Please transcribe the data that follows exactly, from its first line through the line that contains "ATOM 5 O O .".
━━━━━ INPUT DATA ━━━━━
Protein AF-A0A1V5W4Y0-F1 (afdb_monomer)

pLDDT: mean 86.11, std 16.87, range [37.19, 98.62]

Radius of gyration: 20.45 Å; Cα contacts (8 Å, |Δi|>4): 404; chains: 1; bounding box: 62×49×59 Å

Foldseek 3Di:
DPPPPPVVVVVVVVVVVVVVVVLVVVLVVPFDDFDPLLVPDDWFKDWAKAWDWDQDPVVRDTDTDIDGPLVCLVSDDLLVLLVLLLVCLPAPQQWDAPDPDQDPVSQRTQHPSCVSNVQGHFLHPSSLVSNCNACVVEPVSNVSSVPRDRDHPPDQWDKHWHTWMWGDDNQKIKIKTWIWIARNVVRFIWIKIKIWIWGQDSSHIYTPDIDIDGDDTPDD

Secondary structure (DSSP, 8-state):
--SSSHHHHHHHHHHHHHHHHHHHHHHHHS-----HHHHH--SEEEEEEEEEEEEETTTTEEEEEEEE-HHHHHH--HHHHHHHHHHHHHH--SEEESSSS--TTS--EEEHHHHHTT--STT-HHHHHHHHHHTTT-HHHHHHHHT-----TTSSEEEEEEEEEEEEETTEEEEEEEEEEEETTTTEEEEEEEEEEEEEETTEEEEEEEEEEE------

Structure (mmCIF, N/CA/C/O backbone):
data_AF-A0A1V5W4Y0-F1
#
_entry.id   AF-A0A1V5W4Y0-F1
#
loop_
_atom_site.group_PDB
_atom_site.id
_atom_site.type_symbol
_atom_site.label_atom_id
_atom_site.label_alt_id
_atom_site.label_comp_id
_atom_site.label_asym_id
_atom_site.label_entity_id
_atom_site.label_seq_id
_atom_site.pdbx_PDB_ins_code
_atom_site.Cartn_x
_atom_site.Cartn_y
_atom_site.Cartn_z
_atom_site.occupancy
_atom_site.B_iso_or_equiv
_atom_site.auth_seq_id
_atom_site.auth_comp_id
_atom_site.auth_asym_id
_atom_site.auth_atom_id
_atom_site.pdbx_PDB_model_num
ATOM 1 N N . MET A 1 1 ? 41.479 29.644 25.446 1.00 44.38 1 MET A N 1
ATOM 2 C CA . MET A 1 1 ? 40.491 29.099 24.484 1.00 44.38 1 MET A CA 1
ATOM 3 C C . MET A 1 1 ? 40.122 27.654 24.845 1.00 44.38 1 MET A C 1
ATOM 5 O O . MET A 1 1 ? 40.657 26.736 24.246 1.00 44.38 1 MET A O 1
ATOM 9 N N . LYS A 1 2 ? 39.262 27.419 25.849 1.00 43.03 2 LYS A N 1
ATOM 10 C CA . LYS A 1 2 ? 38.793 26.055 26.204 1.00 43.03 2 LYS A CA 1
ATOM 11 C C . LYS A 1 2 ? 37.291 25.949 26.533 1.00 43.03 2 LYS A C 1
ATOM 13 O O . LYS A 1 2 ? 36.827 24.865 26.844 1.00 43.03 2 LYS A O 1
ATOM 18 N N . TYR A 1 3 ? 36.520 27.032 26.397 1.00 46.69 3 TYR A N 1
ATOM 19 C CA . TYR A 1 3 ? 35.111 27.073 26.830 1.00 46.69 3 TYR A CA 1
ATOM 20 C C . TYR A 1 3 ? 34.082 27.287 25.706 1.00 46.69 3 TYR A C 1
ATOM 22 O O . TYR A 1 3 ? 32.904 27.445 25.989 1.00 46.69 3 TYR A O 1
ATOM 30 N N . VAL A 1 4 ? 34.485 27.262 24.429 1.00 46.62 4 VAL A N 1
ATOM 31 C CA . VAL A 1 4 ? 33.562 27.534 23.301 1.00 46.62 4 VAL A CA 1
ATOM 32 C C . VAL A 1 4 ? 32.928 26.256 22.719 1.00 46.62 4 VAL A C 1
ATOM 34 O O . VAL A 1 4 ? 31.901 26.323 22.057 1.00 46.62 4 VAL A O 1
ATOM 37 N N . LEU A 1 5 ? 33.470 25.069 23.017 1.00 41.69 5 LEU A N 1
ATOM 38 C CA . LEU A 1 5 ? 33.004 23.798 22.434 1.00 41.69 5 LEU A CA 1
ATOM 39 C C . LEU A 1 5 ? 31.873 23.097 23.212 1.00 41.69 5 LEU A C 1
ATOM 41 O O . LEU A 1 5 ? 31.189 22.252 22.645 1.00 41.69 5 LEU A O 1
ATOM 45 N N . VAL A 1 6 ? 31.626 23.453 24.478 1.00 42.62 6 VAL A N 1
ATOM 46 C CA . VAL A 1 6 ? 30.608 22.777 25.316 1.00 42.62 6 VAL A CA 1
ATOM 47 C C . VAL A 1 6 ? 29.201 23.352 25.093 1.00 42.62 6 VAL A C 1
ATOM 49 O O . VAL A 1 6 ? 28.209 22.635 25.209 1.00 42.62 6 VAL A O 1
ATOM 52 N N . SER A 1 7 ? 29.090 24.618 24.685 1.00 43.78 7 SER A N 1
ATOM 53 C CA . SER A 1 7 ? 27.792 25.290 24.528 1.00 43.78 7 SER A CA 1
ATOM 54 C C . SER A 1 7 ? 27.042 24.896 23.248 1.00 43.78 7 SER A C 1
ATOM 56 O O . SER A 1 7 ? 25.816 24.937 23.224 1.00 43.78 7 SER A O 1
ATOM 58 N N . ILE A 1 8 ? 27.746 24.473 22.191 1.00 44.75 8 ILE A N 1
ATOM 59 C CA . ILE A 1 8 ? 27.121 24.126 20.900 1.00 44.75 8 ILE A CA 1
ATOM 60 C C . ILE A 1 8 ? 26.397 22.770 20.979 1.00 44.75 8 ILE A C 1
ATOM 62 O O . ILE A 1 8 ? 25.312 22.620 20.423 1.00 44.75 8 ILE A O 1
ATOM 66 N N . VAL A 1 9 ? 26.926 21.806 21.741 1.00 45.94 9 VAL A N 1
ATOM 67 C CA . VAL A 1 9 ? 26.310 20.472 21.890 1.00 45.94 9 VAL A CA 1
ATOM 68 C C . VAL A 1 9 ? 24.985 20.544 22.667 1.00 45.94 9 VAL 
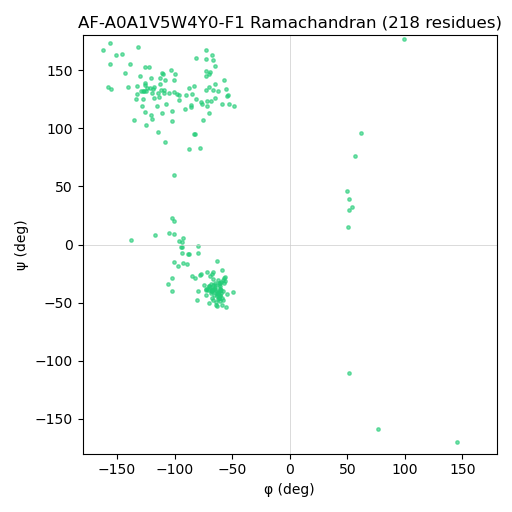A C 1
ATOM 70 O O . VAL A 1 9 ? 24.034 19.835 22.341 1.00 45.94 9 VAL A O 1
ATOM 73 N N . PHE A 1 10 ? 24.876 21.454 23.640 1.00 42.06 10 PHE A N 1
ATOM 74 C C
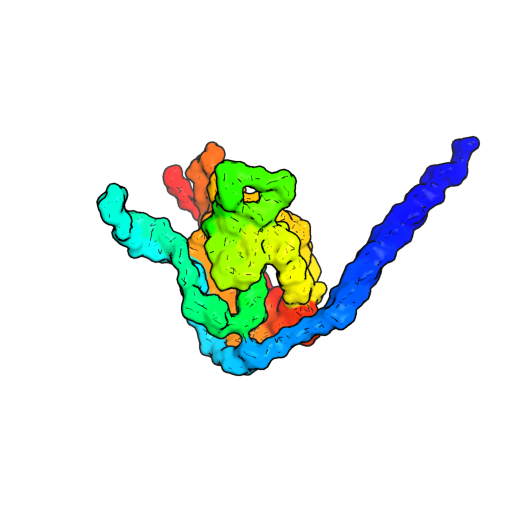A . PHE A 1 10 ? 23.656 21.624 24.437 1.00 42.06 10 PHE A CA 1
ATOM 75 C C . PHE A 1 10 ? 22.508 22.272 23.644 1.00 42.06 10 PHE A C 1
ATOM 77 O O . PHE A 1 10 ? 21.359 21.851 23.771 1.00 42.06 10 PHE A O 1
ATOM 84 N N . PHE A 1 11 ? 22.800 23.246 22.775 1.00 42.38 11 PHE A N 1
ATOM 85 C CA . PHE A 1 11 ? 21.768 23.900 21.959 1.00 42.38 11 PHE A CA 1
ATOM 86 C C . PHE A 1 11 ? 21.197 22.985 20.863 1.00 42.38 11 PHE A C 1
ATOM 88 O O . PHE A 1 11 ? 19.991 23.021 20.614 1.00 42.38 11 PHE A O 1
ATOM 95 N N . VAL A 1 12 ? 22.016 22.113 20.261 1.00 48.22 12 VAL A N 1
ATOM 96 C CA . VAL A 1 12 ? 21.542 21.146 19.250 1.00 48.22 12 VAL A CA 1
ATOM 97 C C . VAL A 1 12 ? 20.634 20.078 19.881 1.00 48.22 12 VAL A C 1
ATOM 99 O O . VAL A 1 12 ? 19.587 19.754 19.318 1.00 48.22 12 VAL A O 1
ATOM 102 N N . GLY A 1 13 ? 20.966 19.592 21.085 1.00 45.94 13 GLY A N 1
ATOM 103 C CA . GLY A 1 13 ? 20.140 18.616 21.809 1.00 45.94 13 GLY A CA 1
ATOM 104 C C . GLY A 1 13 ? 18.767 19.156 22.232 1.00 45.94 13 GLY A C 1
ATOM 105 O O . GLY A 1 13 ? 17.765 18.443 22.155 1.00 45.94 13 GLY A O 1
ATOM 106 N N . ILE A 1 14 ? 18.687 20.432 22.626 1.00 49.59 14 ILE A N 1
ATOM 107 C CA . ILE A 1 14 ? 17.418 21.073 23.010 1.00 49.59 14 ILE A CA 1
ATOM 108 C C . ILE A 1 14 ? 16.536 21.332 21.777 1.00 49.59 14 ILE A C 1
ATOM 110 O O . ILE A 1 14 ? 15.323 21.125 21.842 1.00 49.59 14 ILE A O 1
ATOM 114 N N . ALA A 1 15 ? 17.126 21.726 20.643 1.00 51.34 15 ALA A N 1
ATOM 115 C CA . ALA A 1 15 ? 16.387 22.008 19.412 1.00 51.34 15 ALA A CA 1
ATOM 116 C C . ALA A 1 15 ? 15.765 20.747 18.776 1.00 51.34 15 ALA A C 1
ATOM 118 O O . ALA A 1 15 ? 14.600 20.787 18.373 1.00 51.34 15 ALA A O 1
ATOM 119 N N . CYS A 1 16 ? 16.487 19.615 18.740 1.00 50.47 16 CYS A N 1
ATOM 120 C CA . CYS A 1 16 ? 15.921 18.335 18.281 1.00 50.47 16 CYS A CA 1
ATOM 121 C C . CYS A 1 16 ? 14.748 17.888 19.167 1.00 50.47 16 CYS A C 1
ATOM 123 O O . CYS A 1 16 ? 13.670 17.580 18.662 1.00 50.47 16 CYS A O 1
ATOM 125 N N . ASN A 1 17 ? 14.913 17.967 20.490 1.00 46.47 17 ASN A N 1
ATOM 126 C CA . ASN A 1 17 ? 13.897 17.549 21.459 1.00 46.47 17 ASN A CA 1
ATOM 127 C C . ASN A 1 17 ? 12.634 18.440 21.406 1.00 46.47 17 ASN A C 1
ATOM 129 O O . ASN A 1 17 ? 11.512 17.964 21.556 1.00 46.47 17 ASN A O 1
ATOM 133 N N . GLN A 1 18 ? 12.778 19.743 21.133 1.00 53.84 18 GLN A N 1
ATOM 134 C CA . GLN A 1 18 ? 11.627 20.633 20.931 1.00 53.84 18 GLN A CA 1
ATOM 135 C C . GLN A 1 18 ? 10.869 20.354 19.626 1.00 53.84 18 GLN A C 1
ATOM 137 O O . GLN A 1 18 ? 9.642 20.472 19.607 1.00 53.84 18 GLN A O 1
ATOM 142 N N . ARG A 1 19 ? 11.567 19.982 18.545 1.00 50.72 19 ARG A N 1
ATOM 143 C CA . ARG A 1 19 ? 10.934 19.615 17.269 1.00 50.72 19 ARG A CA 1
ATOM 144 C C . ARG A 1 19 ? 10.147 18.313 17.402 1.00 50.72 19 ARG A C 1
ATOM 146 O O . ARG A 1 19 ? 8.989 18.282 17.003 1.00 50.72 19 ARG A O 1
ATOM 153 N N . GLU A 1 20 ? 10.730 17.296 18.032 1.00 54.22 20 GLU A N 1
ATOM 154 C CA . GLU A 1 20 ? 10.054 16.023 18.320 1.00 54.22 20 GLU A CA 1
ATOM 155 C C . GLU A 1 20 ? 8.817 16.221 19.205 1.00 54.22 20 GLU A C 1
ATOM 157 O O . GLU A 1 20 ? 7.745 15.720 18.877 1.00 54.22 20 GLU A O 1
ATOM 162 N N . ARG A 1 21 ? 8.909 17.039 20.265 1.00 49.28 21 ARG A N 1
ATOM 163 C CA . ARG A 1 21 ? 7.751 17.360 21.120 1.00 49.28 21 ARG A CA 1
ATOM 164 C C . ARG A 1 21 ? 6.663 18.154 20.404 1.00 49.28 21 ARG A C 1
ATOM 166 O O . ARG A 1 21 ? 5.487 17.914 20.656 1.00 49.28 21 ARG A O 1
ATOM 173 N N . LYS A 1 22 ? 7.020 19.097 19.524 1.00 47.84 22 LYS A N 1
ATOM 174 C CA . LYS A 1 22 ? 6.032 19.836 18.719 1.00 47.84 22 LYS A CA 1
ATOM 175 C C . LYS A 1 22 ? 5.313 18.919 17.736 1.00 47.84 22 LYS A C 1
ATOM 177 O O . LYS A 1 22 ? 4.097 19.003 17.640 1.00 47.84 22 LYS A O 1
ATOM 182 N N . VAL A 1 23 ? 6.040 18.032 17.055 1.00 57.44 23 VAL A N 1
ATOM 183 C CA . VAL A 1 23 ? 5.442 17.027 16.163 1.00 57.44 23 VAL A CA 1
ATOM 184 C C . VAL A 1 23 ? 4.531 16.089 16.956 1.00 57.44 23 VAL A C 1
ATOM 186 O O . VAL A 1 23 ? 3.381 15.907 16.574 1.00 57.44 23 VAL A O 1
ATOM 189 N N . ALA A 1 24 ? 4.984 15.586 18.107 1.00 54.28 24 ALA A N 1
ATOM 190 C CA . ALA A 1 24 ? 4.176 14.735 18.978 1.00 54.28 24 ALA A CA 1
ATOM 191 C C . ALA A 1 24 ? 2.901 15.433 19.487 1.00 54.28 24 ALA A C 1
ATOM 193 O O . ALA A 1 24 ? 1.845 14.813 19.512 1.00 54.28 24 ALA A O 1
ATOM 194 N N . ASN A 1 25 ? 2.964 16.720 19.849 1.00 51.91 25 ASN A N 1
ATOM 195 C CA . ASN A 1 25 ? 1.789 17.479 20.293 1.00 51.91 25 ASN A CA 1
ATOM 196 C C . ASN A 1 25 ? 0.809 17.792 19.150 1.00 51.91 25 ASN A C 1
ATOM 198 O O . ASN A 1 25 ? -0.392 17.675 19.358 1.00 51.91 25 ASN A O 1
ATOM 202 N N . ILE A 1 26 ? 1.298 18.126 17.950 1.00 55.09 26 ILE A N 1
ATOM 203 C CA . ILE A 1 26 ? 0.446 18.353 16.7
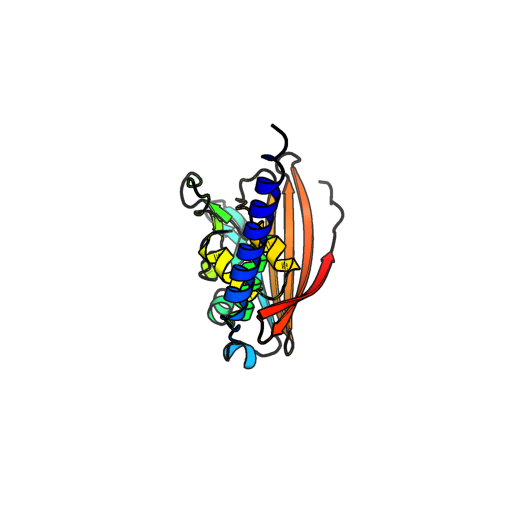67 1.00 55.09 26 ILE A CA 1
ATOM 204 C C . ILE A 1 26 ? -0.273 17.057 16.357 1.00 55.09 26 ILE A C 1
ATOM 206 O O . ILE A 1 26 ? -1.454 17.086 16.017 1.00 55.09 26 ILE A O 1
ATOM 210 N N . LEU A 1 27 ? 0.406 15.909 16.447 1.00 54.53 27 LEU A N 1
ATOM 211 C CA . LEU A 1 27 ? -0.210 14.595 16.231 1.00 54.53 27 LEU A CA 1
ATOM 212 C C . LEU A 1 27 ? -1.237 14.249 17.324 1.00 54.53 27 LEU A C 1
ATOM 214 O O . LEU A 1 27 ? -2.216 13.569 17.043 1.00 54.53 27 LEU A O 1
ATOM 218 N N . ARG A 1 28 ? -1.061 14.752 18.554 1.00 53.19 28 ARG A N 1
ATOM 219 C CA . ARG A 1 28 ? -1.989 14.524 19.676 1.00 53.19 28 ARG A CA 1
ATOM 220 C C . ARG A 1 28 ? -3.262 15.371 19.621 1.00 53.19 28 ARG A C 1
ATOM 222 O O . ARG A 1 28 ? -4.256 14.983 20.228 1.00 53.19 28 ARG A O 1
ATOM 229 N N . GLU A 1 29 ? -3.231 16.527 18.960 1.00 55.72 29 GLU A N 1
ATOM 230 C CA . GLU A 1 29 ? -4.389 17.428 18.844 1.00 55.72 29 GLU A CA 1
ATOM 231 C C . GLU A 1 29 ? -5.360 17.011 17.728 1.00 55.72 29 GLU A C 1
ATOM 233 O O . GLU A 1 29 ? -6.567 17.208 17.862 1.00 55.72 29 GLU A O 1
ATOM 238 N N . ASN A 1 30 ? -4.875 16.351 16.673 1.00 62.25 30 ASN A N 1
ATOM 239 C CA . ASN A 1 30 ? -5.730 15.786 15.630 1.00 62.25 30 ASN A CA 1
ATOM 240 C C . ASN A 1 30 ? -6.169 14.367 16.001 1.00 62.25 30 ASN A C 1
ATOM 242 O O . ASN A 1 30 ? -5.590 13.387 15.538 1.00 62.25 30 ASN A O 1
ATOM 246 N N . LYS A 1 31 ? -7.216 14.256 16.829 1.00 74.81 31 LYS A N 1
ATOM 247 C CA . LYS A 1 31 ? -7.849 12.961 17.116 1.00 74.81 31 LYS A CA 1
ATOM 248 C C . LYS A 1 31 ? -8.249 12.288 15.796 1.00 74.81 31 LYS A C 1
ATOM 250 O O . LYS A 1 31 ? -8.915 12.905 14.960 1.00 74.81 31 LYS A O 1
ATOM 255 N N . PHE A 1 32 ? -7.841 11.036 15.607 1.00 90.19 32 PHE A N 1
ATOM 256 C CA . PHE A 1 32 ? -8.244 10.253 14.447 1.00 90.19 32 PHE A CA 1
ATOM 257 C C . PHE A 1 32 ? -9.767 10.073 14.454 1.00 90.19 32 PHE A C 1
ATOM 259 O O . PHE A 1 32 ? -10.365 9.753 15.486
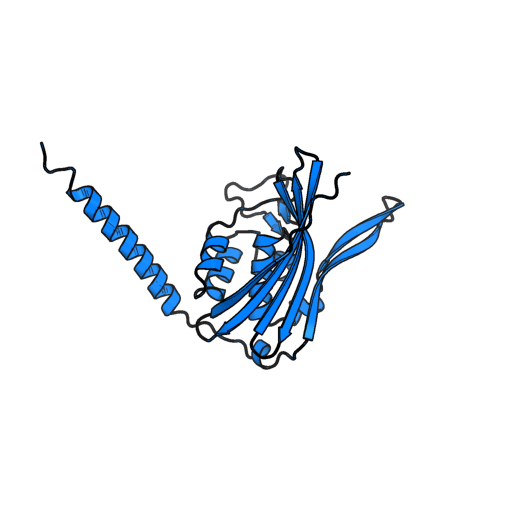 1.00 90.19 32 PHE A O 1
ATOM 266 N N . VAL A 1 33 ? -10.412 10.322 13.314 1.00 92.38 33 VAL A N 1
ATOM 267 C CA . VAL A 1 33 ? -11.872 10.246 13.200 1.00 92.38 33 VAL A CA 1
ATOM 268 C C . VAL A 1 33 ? -12.244 8.946 12.506 1.00 92.38 33 VAL A C 1
ATOM 270 O O . VAL A 1 33 ? -12.099 8.825 11.293 1.00 92.38 33 VAL A O 1
ATOM 273 N N . ILE A 1 34 ? -12.764 7.996 13.284 1.00 93.62 34 ILE A N 1
ATOM 274 C CA . ILE A 1 34 ? -13.310 6.748 12.748 1.00 93.62 34 ILE A CA 1
ATOM 275 C C . ILE A 1 34 ? -14.587 7.060 11.967 1.00 93.62 34 ILE A C 1
ATOM 277 O O . ILE A 1 34 ? -15.542 7.628 12.508 1.00 93.62 34 ILE A O 1
ATOM 281 N N . SER A 1 35 ? -14.617 6.666 10.701 1.00 95.50 35 SER A N 1
ATOM 282 C CA . SER A 1 35 ? -15.727 6.926 9.800 1.00 95.50 35 SER A CA 1
ATOM 283 C C . SER A 1 35 ? -16.948 6.063 10.133 1.00 95.50 35 SER A C 1
ATOM 285 O O . SER A 1 35 ? -16.841 4.887 10.481 1.00 95.50 35 SER A O 1
ATOM 287 N N . GLU A 1 36 ? -18.153 6.616 9.959 1.00 95.06 36 GLU A N 1
ATOM 288 C CA . GLU A 1 36 ? -19.393 5.821 10.038 1.00 95.06 36 GLU A CA 1
ATOM 289 C C . GLU A 1 36 ? -19.403 4.695 9.001 1.00 95.06 36 GLU A C 1
ATOM 291 O O . GLU A 1 36 ? -19.896 3.598 9.249 1.00 95.06 36 GLU A O 1
ATOM 296 N N . LYS A 1 37 ? -18.776 4.941 7.850 1.00 94.38 37 LYS A N 1
ATOM 297 C CA . LYS A 1 37 ? -18.643 3.963 6.777 1.00 94.38 37 LYS A CA 1
ATOM 298 C C . LYS A 1 37 ? -17.891 2.713 7.227 1.00 94.38 37 LYS A C 1
ATOM 300 O O . LYS A 1 37 ? -18.348 1.617 6.944 1.00 94.38 37 LYS A O 1
ATOM 305 N N . TRP A 1 38 ? -16.801 2.875 7.974 1.00 94.25 38 TRP A N 1
ATOM 306 C CA . TRP A 1 38 ? -16.052 1.763 8.554 1.00 94.25 38 TRP A CA 1
ATOM 307 C C . TRP A 1 38 ? -16.866 0.964 9.577 1.00 94.25 38 TRP A C 1
ATOM 309 O O . TRP A 1 38 ? -16.805 -0.268 9.602 1.00 94.25 38 TRP A O 1
ATOM 319 N N . LYS A 1 39 ? -17.658 1.658 10.405 1.00 92.25 39 LYS A N 1
ATOM 320 C CA . LYS A 1 39 ? -18.517 1.026 11.422 1.00 92.25 39 LYS A CA 1
ATOM 321 C C . LYS A 1 39 ? -19.619 0.170 10.796 1.00 92.25 39 LYS A C 1
ATOM 323 O O . LYS A 1 39 ? -19.982 -0.852 11.368 1.00 92.25 39 LYS A O 1
ATOM 328 N N . MET A 1 40 ? -20.138 0.589 9.642 1.00 91.69 40 MET A N 1
ATOM 329 C CA . MET A 1 40 ? -21.180 -0.122 8.893 1.00 91.69 40 MET A CA 1
ATOM 330 C C . MET A 1 40 ? -20.629 -1.165 7.909 1.00 91.69 40 MET A C 1
ATOM 332 O O . MET A 1 40 ? -21.410 -1.895 7.307 1.00 91.69 40 MET A O 1
ATOM 336 N N . GLU A 1 41 ? -19.312 -1.219 7.697 1.00 91.31 41 GLU A N 1
ATOM 337 C CA . GLU A 1 41 ? -18.701 -2.124 6.723 1.00 91.31 41 GLU A CA 1
ATOM 338 C C . GLU A 1 41 ? -18.760 -3.576 7.211 1.00 91.31 41 GLU A C 1
ATOM 340 O O . GLU A 1 41 ? -18.192 -3.919 8.257 1.00 91.31 41 GLU A O 1
ATOM 345 N N . GLU A 1 42 ? -19.439 -4.415 6.429 1.00 92.12 42 GLU A N 1
ATOM 346 C CA . GLU A 1 42 ? -19.588 -5.845 6.684 1.00 92.12 42 GLU A CA 1
ATOM 347 C C . GLU A 1 42 ? -18.258 -6.601 6.561 1.00 92.12 42 GLU A C 1
ATOM 349 O O . GLU A 1 42 ? -17.315 -6.164 5.897 1.00 92.12 42 GLU A O 1
ATOM 354 N N . ASP A 1 43 ? -18.200 -7.773 7.192 1.00 95.69 43 ASP A N 1
ATOM 355 C CA . ASP A 1 43 ? -17.057 -8.673 7.076 1.00 95.69 43 ASP A CA 1
ATOM 356 C C . ASP A 1 43 ? -17.022 -9.281 5.672 1.00 95.69 43 ASP A C 1
ATOM 358 O O . ASP A 1 43 ? -17.892 -10.061 5.285 1.00 95.69 43 ASP A O 1
ATOM 362 N N . THR A 1 44 ? -16.007 -8.919 4.896 1.00 96.69 44 THR A N 1
ATOM 363 C CA . THR A 1 44 ? -15.864 -9.350 3.506 1.00 96.69 44 THR A CA 1
ATOM 364 C C . THR A 1 44 ? -14.432 -9.143 3.022 1.00 96.69 44 THR A C 1
ATOM 366 O O . THR A 1 44 ? -13.631 -8.458 3.665 1.00 96.69 44 THR A O 1
ATOM 369 N N . ILE A 1 45 ? -14.104 -9.732 1.876 1.00 97.50 45 ILE A N 1
ATOM 370 C CA . ILE A 1 45 ? -12.817 -9.579 1.206 1.00 97.50 45 ILE A CA 1
ATOM 371 C C . ILE A 1 45 ? -13.012 -8.971 -0.177 1.00 97.50 45 ILE A C 1
ATOM 373 O O . ILE A 1 45 ? -13.789 -9.463 -0.994 1.00 97.50 45 ILE A O 1
ATOM 377 N N . TYR A 1 46 ? -12.237 -7.932 -0.460 1.00 97.88 46 TYR A N 1
ATOM 378 C CA . TYR A 1 46 ? -12.180 -7.313 -1.772 1.00 97.88 46 TYR A CA 1
ATOM 379 C C . TYR A 1 46 ? -10.807 -7.536 -2.384 1.00 97.88 46 TYR A C 1
ATOM 381 O O . TYR A 1 46 ? -9.781 -7.190 -1.796 1.00 97.88 46 TYR A O 1
ATOM 389 N N . THR A 1 47 ? -10.788 -8.076 -3.602 1.00 98.12 47 THR A N 1
ATOM 390 C CA . THR A 1 47 ? -9.619 -7.934 -4.472 1.00 98.12 47 THR A CA 1
ATOM 391 C C . THR A 1 47 ? -9.643 -6.518 -5.035 1.00 98.12 47 THR A C 1
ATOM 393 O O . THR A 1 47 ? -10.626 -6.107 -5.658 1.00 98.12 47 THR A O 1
━━━━━
#### EXERCISE SOLUTION:
Protein AF-A0A1V5W4Y0-F1 (afdb_monomer)

pLDDT: mean 86.11, std 16.87, range [37.19, 98.62]

Radius of gyration: 20.45 Å; Cα contacts (8 Å, |Δi|>4): 404; chains: 1; bounding box: 62×49×59 Å

Foldseek 3Di:
DPPPPPVVVVVVVVVVVVVVVVLVVVLVVPFDDFDPLLVPDDWFKDWAKAWDWDQDPVVRDTDTDIDGPLVCLVSDDLLVLLVLLLVCLPAPQQWDAPDPDQDPVSQRTQHPSCVSNVQGHFLHPSSLVSNCNACVVEPVSNVSSVPRDRDHPPDQWDKHWHTWMWGDDNQKIKIKTWIWIARNVVRFIWIKIKIWIWGQDSSHIYTPDIDIDGDDTPDD

Secondary structure (DSSP, 8-state):
--SSSHHHHHHHHHHHHHHHHHHHHHHHHS-----HHHHH--SEEEEEEEEEEEEETTTTEEEEEEEE-HHHHHH--HHHHHHHHHHHHHH--SEEESSSS--TTS--EEEHHHHHTT--STT-HHHHHHHHHHTTT-HHHHHHHHT-----TTSSEEEEEEEEEEEEETTEEEEEEEEEEEETTTTEEEEEEEEEEEEEETTEEEEEEEEEEE------

Structure (mmCIF, N/CA/C/O backbone):
data_AF-A0A1V5W4Y0-F1
#
_entry.id   AF-A0A1V5W4Y0-F1
#
loop_
_atom_site.group_PDB
_atom_site.id
_atom_site.type_symbol
_atom_site.label_atom_id
_atom_site.label_alt_id
_atom_site.label_comp_id
_atom_site.label_asym_id
_atom_site.label_entity_id
_atom_site.label_seq_id
_atom_site.pdbx_PDB_ins_code
_atom_site.Cartn_x
_atom_site.Cartn_y
_atom_site.Cartn_z
_atom_site.occupancy
_atom_site.B_iso_or_equiv
_atom_site.auth_seq_id
_atom_site.auth_comp_id
_atom_site.auth_asym_id
_atom_site.auth_atom_id
_atom_site.pdbx_PDB_model_num
ATOM 1 N N . MET A 1 1 ? 41.479 29.644 25.446 1.00 44.38 1 MET A N 1
ATOM 2 C CA . MET A 1 1 ? 40.491 29.099 24.484 1.00 44.38 1 MET A CA 1
ATOM 3 C C . MET A 1 1 ? 40.122 27.654 24.845 1.00 44.38 1 MET A C 1
ATOM 5 O O . MET A 1 1 ? 40.657 26.736 24.246 1.00 44.38 1 MET A O 1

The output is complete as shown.